A sled loaded with bricks has a total mass of 23.0 kg and is pulled at constant speed by a rope inclined at 40.0o above the horizontal. The sledge moves a distance of 12.0 m on a horizontal surface. The coefficient of kinetic friction between the sledge and surface is 0.350 .
(a) What is the tension in the rope?
(b) How much work is done by the rope on the sled?
(c) What is the magnitude of the force of friction?
To find the tension in the rope, we can first determine the force of gravity acting on the sled:
Force of gravity (Fg) = mass (m) x acceleration due to gravity (g)
Fg = 23.0 kg x 9.8 m/s^2 = 225.4 N
The vertical component of the force of gravity can be found by multiplying the force of gravity by the sine of the angle of incline:
Vertical component of Fg = Fg x sin(40.0o)

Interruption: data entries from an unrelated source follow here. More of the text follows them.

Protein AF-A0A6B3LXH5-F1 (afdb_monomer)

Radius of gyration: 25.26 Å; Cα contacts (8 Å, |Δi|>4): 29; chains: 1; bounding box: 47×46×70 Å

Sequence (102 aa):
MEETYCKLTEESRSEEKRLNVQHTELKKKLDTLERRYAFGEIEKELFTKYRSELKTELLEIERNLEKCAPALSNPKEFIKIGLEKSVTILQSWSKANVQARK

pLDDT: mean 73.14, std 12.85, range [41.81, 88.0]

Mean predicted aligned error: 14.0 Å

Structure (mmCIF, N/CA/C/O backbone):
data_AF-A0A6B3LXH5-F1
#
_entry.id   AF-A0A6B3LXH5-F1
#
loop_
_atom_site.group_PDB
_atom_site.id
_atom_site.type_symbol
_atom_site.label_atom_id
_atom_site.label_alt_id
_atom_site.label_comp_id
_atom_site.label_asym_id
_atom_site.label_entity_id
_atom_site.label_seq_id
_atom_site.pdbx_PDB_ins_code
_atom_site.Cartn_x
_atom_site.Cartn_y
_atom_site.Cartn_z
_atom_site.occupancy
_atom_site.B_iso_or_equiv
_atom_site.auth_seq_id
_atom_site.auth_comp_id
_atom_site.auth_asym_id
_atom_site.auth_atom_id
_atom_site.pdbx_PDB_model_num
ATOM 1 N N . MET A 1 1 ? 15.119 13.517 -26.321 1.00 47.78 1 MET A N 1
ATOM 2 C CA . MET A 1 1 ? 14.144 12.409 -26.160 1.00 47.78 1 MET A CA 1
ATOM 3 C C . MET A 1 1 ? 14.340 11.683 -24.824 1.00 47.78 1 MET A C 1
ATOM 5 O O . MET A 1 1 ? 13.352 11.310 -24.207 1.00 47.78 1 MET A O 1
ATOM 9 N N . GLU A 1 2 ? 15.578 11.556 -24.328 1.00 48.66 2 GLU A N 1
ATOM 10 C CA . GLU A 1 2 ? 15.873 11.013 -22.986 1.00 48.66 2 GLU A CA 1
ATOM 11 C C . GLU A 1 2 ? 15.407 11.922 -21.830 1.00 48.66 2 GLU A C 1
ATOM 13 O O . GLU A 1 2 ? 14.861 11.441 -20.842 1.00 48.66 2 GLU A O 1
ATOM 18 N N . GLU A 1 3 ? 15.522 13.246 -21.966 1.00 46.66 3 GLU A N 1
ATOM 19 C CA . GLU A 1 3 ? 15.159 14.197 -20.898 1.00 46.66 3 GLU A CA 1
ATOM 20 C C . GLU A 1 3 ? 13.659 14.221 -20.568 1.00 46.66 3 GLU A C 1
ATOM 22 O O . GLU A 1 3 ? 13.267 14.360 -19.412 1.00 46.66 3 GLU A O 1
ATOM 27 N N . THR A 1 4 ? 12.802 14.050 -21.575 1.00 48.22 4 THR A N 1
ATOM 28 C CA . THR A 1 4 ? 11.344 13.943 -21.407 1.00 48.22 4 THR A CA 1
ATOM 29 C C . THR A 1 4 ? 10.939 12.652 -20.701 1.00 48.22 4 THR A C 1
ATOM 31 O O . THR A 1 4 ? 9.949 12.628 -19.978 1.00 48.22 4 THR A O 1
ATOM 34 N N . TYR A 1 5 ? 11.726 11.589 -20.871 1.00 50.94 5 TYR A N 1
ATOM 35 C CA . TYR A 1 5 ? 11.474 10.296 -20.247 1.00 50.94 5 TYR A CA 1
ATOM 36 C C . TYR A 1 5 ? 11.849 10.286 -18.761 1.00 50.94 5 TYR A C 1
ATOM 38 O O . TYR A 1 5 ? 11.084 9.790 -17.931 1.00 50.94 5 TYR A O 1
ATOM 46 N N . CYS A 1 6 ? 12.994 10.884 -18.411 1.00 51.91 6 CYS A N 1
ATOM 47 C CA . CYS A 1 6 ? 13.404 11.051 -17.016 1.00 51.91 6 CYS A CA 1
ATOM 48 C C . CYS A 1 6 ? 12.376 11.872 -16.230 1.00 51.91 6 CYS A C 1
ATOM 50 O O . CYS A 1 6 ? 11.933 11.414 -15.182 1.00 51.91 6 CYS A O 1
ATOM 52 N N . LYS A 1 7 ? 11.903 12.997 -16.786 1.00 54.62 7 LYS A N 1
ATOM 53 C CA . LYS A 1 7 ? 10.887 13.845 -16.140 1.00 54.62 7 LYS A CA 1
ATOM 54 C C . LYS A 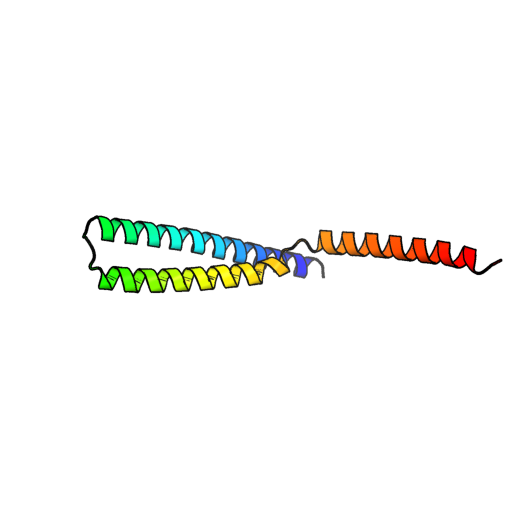1 7 ? 9.580 13.096 -15.869 1.00 54.62 7 LYS A C 1
ATOM 56 O O . LYS A 1 7 ? 9.130 13.067 -14.731 1.00 54.62 7 LYS A O 1
ATOM 61 N N . LEU A 1 8 ? 9.048 12.382 -16.864 1.00 57.62 8 LEU A N 1
ATOM 62 C CA . LEU A 1 8 ? 7.817 11.596 -16.714 1.00 57.62 8 LEU A CA 1
ATOM 63 C C . LEU A 1 8 ? 7.955 10.478 -15.660 1.00 57.62 8 LEU A C 1
ATOM 65 O O . LEU A 1 8 ? 7.022 10.179 -14.912 1.00 57.62 8 LEU A O 1
ATOM 69 N N . THR A 1 9 ? 9.141 9.870 -15.579 1.00 58.03 9 THR A N 1
ATOM 70 C CA . THR A 1 9 ? 9.458 8.817 -14.602 1.00 58.03 9 THR A CA 1
ATOM 71 C C . THR A 1 9 ? 9.620 9.390 -13.191 1.00 58.03 9 THR A C 1
ATOM 73 O O . THR A 1 9 ? 9.166 8.786 -12.220 1.00 58.03 9 THR A O 1
ATOM 76 N N . GLU A 1 10 ? 10.240 10.563 -13.054 1.00 61.97 10 GLU A N 1
ATOM 77 C CA . GLU A 1 10 ? 10.378 11.276 -11.781 1.00 61.97 10 GLU A CA 1
ATOM 78 C C . GLU A 1 10 ? 9.034 11.792 -11.262 1.00 61.97 10 GLU A C 1
ATOM 80 O O . GLU A 1 10 ? 8.768 11.682 -10.063 1.00 61.97 10 GLU A O 1
ATOM 85 N N . GLU A 1 11 ? 8.167 12.288 -12.146 1.00 64.25 11 GLU A N 1
ATOM 86 C CA . GLU A 1 11 ? 6.795 12.687 -11.820 1.00 64.25 11 GLU A CA 1
ATOM 87 C C . GLU A 1 11 ? 5.973 11.487 -11.345 1.00 64.25 11 GLU A C 1
ATOM 89 O O . GLU A 1 11 ? 5.390 11.541 -10.264 1.00 64.25 11 GLU A O 1
ATOM 94 N N . SER A 1 12 ? 6.026 10.363 -12.066 1.00 63.28 12 SER A N 1
ATOM 95 C CA . SER A 1 12 ? 5.343 9.119 -11.672 1.00 63.28 12 SER A CA 1
ATOM 96 C C . SER A 1 12 ? 5.840 8.596 -10.319 1.00 63.28 12 SER A C 1
ATOM 98 O O . SER A 1 12 ? 5.057 8.212 -9.454 1.00 63.28 12 SER A O 1
ATOM 100 N N . ARG A 1 13 ? 7.156 8.649 -10.079 1.00 66.00 13 ARG A N 1
ATOM 101 C CA . ARG A 1 13 ? 7.761 8.234 -8.804 1.00 66.00 13 ARG A CA 1
ATOM 102 C C . ARG A 1 13 ? 7.418 9.186 -7.654 1.00 66.00 13 ARG A C 1
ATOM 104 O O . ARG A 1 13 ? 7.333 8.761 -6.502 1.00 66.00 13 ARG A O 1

Vertical component of Fg = 225.4 N x sin(40.0o) = 144.9 N
Since the sled is moving at constant speed, the tension in the rope must be equal to the horizontal component of the force of gravity. This can be found using cosine:
Tension = Fg x cos(40.0o)
Tension = 225.4 N x cos(40.0o) = 172.3 N
(a) The tension in the rope is 172.3 N.
To find the work done by the rope on the sled, we can use the equation:
Work = force x distance x cosine(angle)
Since the sled is moving horizontally, the angle between the force and the displacement is 0o, so the cosine of 0o is 1.
Work = Tension x distance
Work = 172.3 N x 12.0 m = 2068.7 J
(b) The work done by the rope on the sled is 2068.7 J.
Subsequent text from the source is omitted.